▸ MATERIAL TO PROCESS
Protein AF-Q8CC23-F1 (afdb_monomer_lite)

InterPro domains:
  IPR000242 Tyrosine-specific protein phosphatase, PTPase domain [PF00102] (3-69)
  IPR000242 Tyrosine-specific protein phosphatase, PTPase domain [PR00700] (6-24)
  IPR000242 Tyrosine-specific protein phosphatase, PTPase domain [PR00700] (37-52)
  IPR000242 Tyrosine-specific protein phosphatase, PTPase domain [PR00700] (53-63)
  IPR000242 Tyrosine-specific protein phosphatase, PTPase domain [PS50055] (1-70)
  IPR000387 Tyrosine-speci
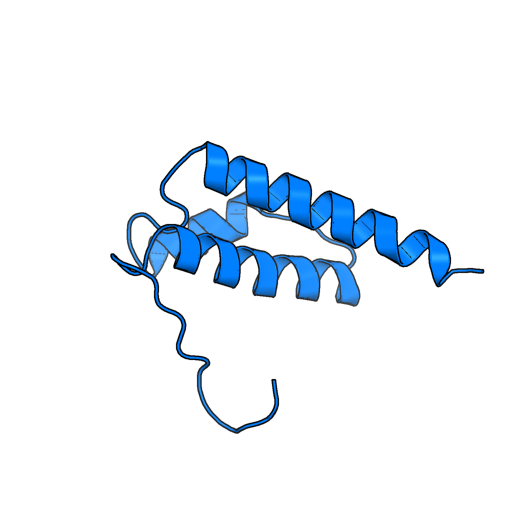fic protein phosphatases domain [PS50056] (1-61)
  IPR003595 Protein-tyrosine phosphatase, catalytic [SM00404] (1-69)
  IPR016130 Protein-tyrosine phosphatase, active site [PS00383] (9-19)
  IPR029021 Protein-tyrosine phosphatase-like [G3DSA:3.90.190.10] (1-79)
  IPR029021 Protein-tyrosine phosphatase-like [SSF52799] (3-76)
  IPR050348 Protein-Tyrosine Phosphatase [PTHR19134] (4-71)

Sequence (79 aa):
FGQDGPISVHCSAGVGRTGVFITLSIVLERMRYEGVVDIFQTVKMLRTQRPAMVQTEDQYQFCYRAALEYLGSFDHYAT

Radius of gyration: 13.41 Å; chains: 1; bounding box: 36×22×29 Å

Foldseek 3Di:
DDDDDDDDFADDPCAAVVLLVQLLVVQLVCCVPPVDGDSPVSSVVVCVVPNCHNPDPVSSVVSVVVSVVSVVVCVVVVD

Secondary structure (DSSP, 8-state):
--SSSPPP---SSSSHHHHHHHHHHHHHHHHHHH----HHHHHHHHHHHSTTSS-SHHHHHHHHHHHHHHHHHHTTT--

Organism: Mus musculus (NCBI:txid10090)

pLDDT: mean 91.73, std 13.99, range [40.84, 98.75]

Structure (mmCIF, N/CA/C/O backbone):
data_AF-Q8CC23-F1
#
_entry.id   AF-Q8CC23-F1
#
loop_
_atom_site.group_PDB
_atom_site.id
_atom_site.type_symbol
_atom_site.label_atom_id
_atom_site.label_alt_id
_atom_site.label_comp_id
_atom_site.label_asym_id
_atom_site.label_entity_id
_atom_site.label_seq_id
_atom_site.pdbx_PDB_ins_code
_atom_site.Cartn_x
_atom_site.Cartn_y
_atom_site.Cartn_z
_atom_site.occupancy
_atom_site.B_iso_or_equiv
_atom_site.auth_seq_id
_atom_site.auth_comp_id
_atom_site.auth_asym_id
_atom_site.auth_atom_id
_atom_site.
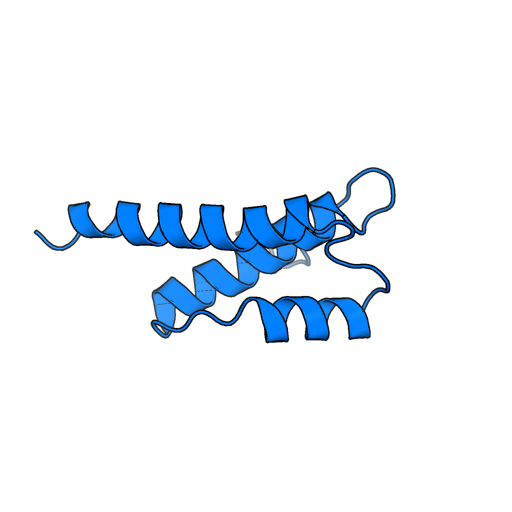pdbx_PDB_model_num
ATOM 1 N N . PHE A 1 1 ? 4.852 -9.780 14.535 1.00 47.75 1 PHE A N 1
ATOM 2 C CA . PHE A 1 1 ? 6.255 -10.015 14.133 1.00 47.75 1 PHE A CA 1
ATOM 3 C C . PHE A 1 1 ? 7.131 -9.771 15.359 1.00 47.75 1 PHE A C 1
ATOM 5 O O . PHE A 1 1 ? 6.920 -8.751 15.995 1.00 47.75 1 PHE A O 1
ATOM 12 N N . GLY A 1 2 ? 7.962 -10.741 15.776 1.00 56.47 2 GLY A N 1
ATOM 13 C CA . GLY A 1 2 ? 8.431 -10.872 17.173 1.00 56.47 2 GLY A CA 1
ATOM 14 C C . GLY A 1 2 ? 9.945 -10.987 17.384 1.00 56.47 2 GLY A C 1
ATOM 15 O O . GLY A 1 2 ? 10.373 -11.831 18.163 1.00 56.47 2 GLY A O 1
ATOM 16 N N . GLN A 1 3 ? 10.748 -10.172 16.699 1.00 78.69 3 GLN A N 1
ATOM 17 C CA . GLN A 1 3 ? 12.154 -9.949 17.059 1.00 78.69 3 GLN A CA 1
ATOM 18 C C . GLN A 1 3 ? 12.500 -8.463 16.922 1.00 78.69 3 GLN A C 1
ATOM 20 O O . GLN A 1 3 ? 11.937 -7.784 16.063 1.00 78.69 3 GLN A O 1
ATOM 25 N N . ASP A 1 4 ? 13.421 -7.982 17.759 1.00 87.00 4 ASP A N 1
ATOM 26 C CA . ASP A 1 4 ? 13.919 -6.603 17.767 1.00 87.00 4 ASP A CA 1
ATOM 27 C C . ASP A 1 4 ? 14.765 -6.331 16.509 1.00 87.00 4 ASP A C 1
ATOM 29 O O . ASP A 1 4 ? 15.988 -6.462 16.504 1.00 87.00 4 ASP A O 1
ATOM 33 N N . GLY A 1 5 ? 14.112 -6.007 15.393 1.00 89.75 5 GLY A N 1
ATOM 34 C CA . GLY A 1 5 ? 14.782 -5.691 14.133 1.00 89.75 5 GLY A CA 1
ATOM 35 C C . GLY A 1 5 ? 13.811 -5.405 12.983 1.00 89.75 5 GLY A C 1
ATOM 36 O O . GLY A 1 5 ? 12.634 -5.767 13.053 1.00 89.75 5 GLY A O 1
ATOM 37 N N . PRO A 1 6
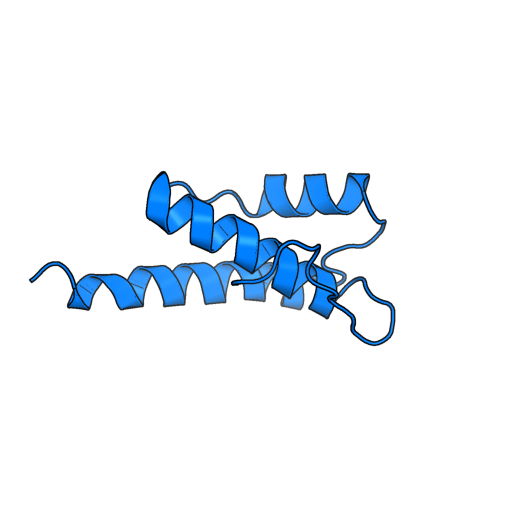 ? 14.274 -4.741 11.907 1.00 93.56 6 PRO A N 1
ATOM 38 C CA . PRO A 1 6 ? 13.438 -4.472 10.745 1.00 93.56 6 PRO A CA 1
ATOM 39 C C . PRO A 1 6 ? 13.086 -5.767 10.000 1.00 93.56 6 PRO A C 1
ATOM 41 O O . PRO A 1 6 ? 13.894 -6.689 9.894 1.00 93.56 6 PRO A O 1
ATOM 44 N N . ILE A 1 7 ? 11.889 -5.814 9.413 1.00 95.00 7 ILE A N 1
ATOM 45 C CA . ILE A 1 7 ? 11.469 -6.925 8.553 1.00 95.00 7 ILE A CA 1
ATOM 46 C C . ILE A 1 7 ? 12.094 -6.737 7.167 1.00 95.00 7 ILE A C 1
ATOM 48 O O . ILE A 1 7 ? 11.819 -5.753 6.481 1.00 95.00 7 ILE A O 1
ATOM 52 N N . SER A 1 8 ? 12.910 -7.698 6.729 1.00 95.75 8 SER A N 1
ATOM 53 C CA . SER A 1 8 ? 13.425 -7.718 5.357 1.00 95.75 8 SER A CA 1
ATOM 54 C C . SER A 1 8 ? 12.346 -8.208 4.390 1.00 95.75 8 SER A C 1
ATOM 56 O O . SER A 1 8 ? 11.847 -9.325 4.520 1.00 95.75 8 SER A O 1
ATOM 58 N N . VAL A 1 9 ? 11.988 -7.378 3.407 1.00 97.81 9 VAL A N 1
ATOM 59 C CA . VAL A 1 9 ? 10.994 -7.701 2.374 1.00 97.81 9 VAL A CA 1
ATOM 60 C C . VAL A 1 9 ? 11.620 -7.483 1.004 1.00 97.81 9 VAL A C 1
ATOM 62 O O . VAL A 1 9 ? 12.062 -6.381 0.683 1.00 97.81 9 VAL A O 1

▸ YOUR GOAL
Every word of the material above should be copied exactly; no pictures.

▸ RESPONSE AREA
Protein AF-Q8CC23-F1 (afdb_monomer_lite)

InterPro domains:
  IPR000242 Tyrosine-specific protein phosphatase, PTPase domain [PF00102] (3-69)
  IPR000242 Tyrosine-specific protein phosphatase, PTPase domain [PR00700] (6-24)
  IPR000242 Tyrosine-specific protein phosphatase, PTPase domain [PR00700] (37-52)
  IPR000242 Tyrosine-specific protein phosphatase, PTPase domain [PR00700] (53-63)
  IPR000242 Tyrosine-specific protein phosphatase, PTPase domain [PS50055] (1-70)
  IPR000387 Tyrosine-speci
fic protein phosphatases domain [PS50056] (1-61)
  IPR003595 Protein-tyrosine phosphatase, catalytic [SM00404] (1-69)
  IPR016130 Protein-tyrosine phosphatase, active site [PS00383] (9-19)
  IPR029021 Protein-tyrosine phosphatase-like [G3DSA:3.90.190.10] (1-79)
  IPR029021 Protein-tyrosine phosphatase-like [SSF52799] (3-76)
  IPR050348 Protein-Tyrosine Phosphatase [PTHR19134] (4-71)

Sequence (79 aa):
FGQDGPISVHCSAGVGRTGVFITLSIVLERMRYEGVVDIFQTVKMLRTQRPAMVQTEDQYQFCYRAALEYLGSFDHYAT

Radius of gyration: 13.41 Å; chains: 1; bounding box: 36×22×29 Å

Foldseek 3Di:
DDDDDDDDFADDPCAAVVLLVQLLVVQLVCCVPPVDGDSPVSSVVVCVVPNCHNPDPVSSVVSVVVSVVSVVVCVVVVD

Secondary structure (DSSP, 8-state):
--SSSPPP---SSSSHHHHHHHHHHHHHHHHHHH----HHHHHHHHHHHSTTSS-SHHHHHHHHHHHHHHHHHHTTT--

Organism: Mus musculus (NCBI:txid10090)

pLDDT: mean 91.73, std 13.99, range [40.84, 98.75]

Structure (mmCIF, N/CA/C/O backbone):
data_AF-Q8CC23-F1
#
_entry.id   AF-Q8CC23-F1
#
loop_
_atom_site.group_PDB
_atom_site.id
_atom_site.type_symbol
_atom_site.label_atom_id
_atom_site.label_alt_id
_atom_site.label_comp_id
_atom_site.label_asym_id
_atom_site.label_entity_id
_atom_site.label_seq_id
_atom_site.pdbx_PDB_ins_code
_atom_site.Cartn_x
_atom_site.Cartn_y
_atom_site.Cartn_z
_atom_site.occupancy
_atom_site.B_iso_or_equiv
_atom_site.auth_seq_id
_atom_site.auth_comp_id
_atom_site.auth_asym_id
_atom_site.auth_atom_id
_atom_site.
pdbx_PDB_model_num
ATOM 1 N N . PHE A 1 1 ? 4.852 -9.780 14.535 1.00 47.75 1 PHE A N 1
ATOM 2 C CA . PHE A 1 1 ? 6.255 -10.015 14.133 1.00 47.75 1 PHE A CA 1
ATOM 3 C C . PHE A 1 1 ? 7.131 -9.771 15.359 1.00 47.75 1 PHE A C 1
ATOM 5 O O . PHE A 1 1 ? 6.920 -8.751 15.995 1.00 47.75 1 PHE A O 1
ATOM 12 N N . GLY A 1 2 ? 7.962 -10.741 15.776 1.00 56.47 2 GLY A N 1
ATOM 13 C CA . GLY A 1 2 ? 8.431 -10.872 17.173 1.00 56.47 2 GLY A CA 1
ATOM 14 C C . GLY A 1 2 ? 9.945 -10.987 17.384 1.00 56.47 2 GLY A C 1
ATOM 15 O O . GLY A 1 2 ? 10.373 -11.831 18.163 1.00 56.47 2 GLY A O 1
ATOM 16 N N . GLN A 1 3 ? 10.748 -10.172 16.699 1.00 78.69 3 GLN A N 1
ATOM 17 C CA . GLN A 1 3 ? 12.154 -9.949 17.059 1.00 78.69 3 GLN A CA 1
ATOM 18 C C . GLN A 1 3 ? 12.500 -8.463 16.922 1.00 78.69 3 GLN A C 1
ATOM 20 O O . GLN A 1 3 ? 11.937 -7.784 16.063 1.00 78.69 3 GLN A O 1
ATOM 25 N N . ASP A 1 4 ? 13.421 -7.982 17.759 1.00 87.00 4 ASP A N 1
ATOM 26 C CA . ASP A 1 4 ? 13.919 -6.603 17.767 1.00 87.00 4 ASP A CA 1
ATOM 27 C C . ASP A 1 4 ? 14.765 -6.331 16.509 1.00 87.00 4 ASP A C 1
ATOM 29 O O . ASP A 1 4 ? 15.988 -6.462 16.504 1.00 87.00 4 ASP A O 1
ATOM 33 N N . GLY A 1 5 ? 14.112 -6.007 15.393 1.00 89.75 5 GLY A N 1
ATOM 34 C CA . GLY A 1 5 ? 14.782 -5.691 14.133 1.00 89.75 5 GLY A CA 1
ATOM 35 C C . GLY A 1 5 ? 13.811 -5.405 12.983 1.00 89.75 5 GLY A C 1
ATOM 36 O O . GLY A 1 5 ? 12.634 -5.767 13.053 1.00 89.75 5 GLY A O 1
ATOM 37 N N . PRO A 1 6
 ? 14.274 -4.741 11.907 1.00 93.56 6 PRO A N 1
ATOM 38 C CA . PRO A 1 6 ? 13.438 -4.472 10.745 1.00 93.56 6 PRO A CA 1
ATOM 39 C C . PRO A 1 6 ? 13.086 -5.767 10.000 1.00 93.56 6 PRO A C 1
ATOM 41 O O . PRO A 1 6 ? 13.894 -6.689 9.894 1.00 93.56 6 PRO A O 1
ATOM 44 N N . ILE A 1 7 ? 11.889 -5.814 9.413 1.00 95.00 7 ILE A N 1
ATOM 45 C CA . ILE A 1 7 ? 11.469 -6.925 8.553 1.00 95.00 7 ILE A CA 1
ATOM 46 C C . ILE A 1 7 ? 12.094 -6.737 7.167 1.00 95.00 7 ILE A C 1
ATOM 48 O O . ILE A 1 7 ? 11.819 -5.753 6.481 1.00 95.00 7 ILE A O 1
ATOM 52 N N . SER A 1 8 ? 12.910 -7.698 6.729 1.00 95.75 8 SER A N 1
ATOM 53 C CA . SER A 1 8 ? 13.425 -7.718 5.357 1.00 95.75 8 SER A CA 1
ATOM 54 C C . SER A 1 8 ? 12.346 -8.208 4.390 1.00 95.75 8 SER A C 1
ATOM 56 O O . SER A 1 8 ? 11.847 -9.325 4.520 1.00 95.75 8 SER A O 1
ATOM 58 N N . VAL A 1 9 ? 11.988 -7.378 3.407 1.00 97.81 9 VAL A N 1
ATOM 59 C CA . VAL A 1 9 ? 10.994 -7.701 2.374 1.00 97.81 9 VAL A CA 1
ATOM 60 C C . VAL A 1 9 ? 11.620 -7.483 1.004 1.00 97.81 9 VAL A C 1
ATOM 62 O O . VAL A 1 9 ? 12.062 -6.381 0.683 1.00 97.81 9 VAL A O 1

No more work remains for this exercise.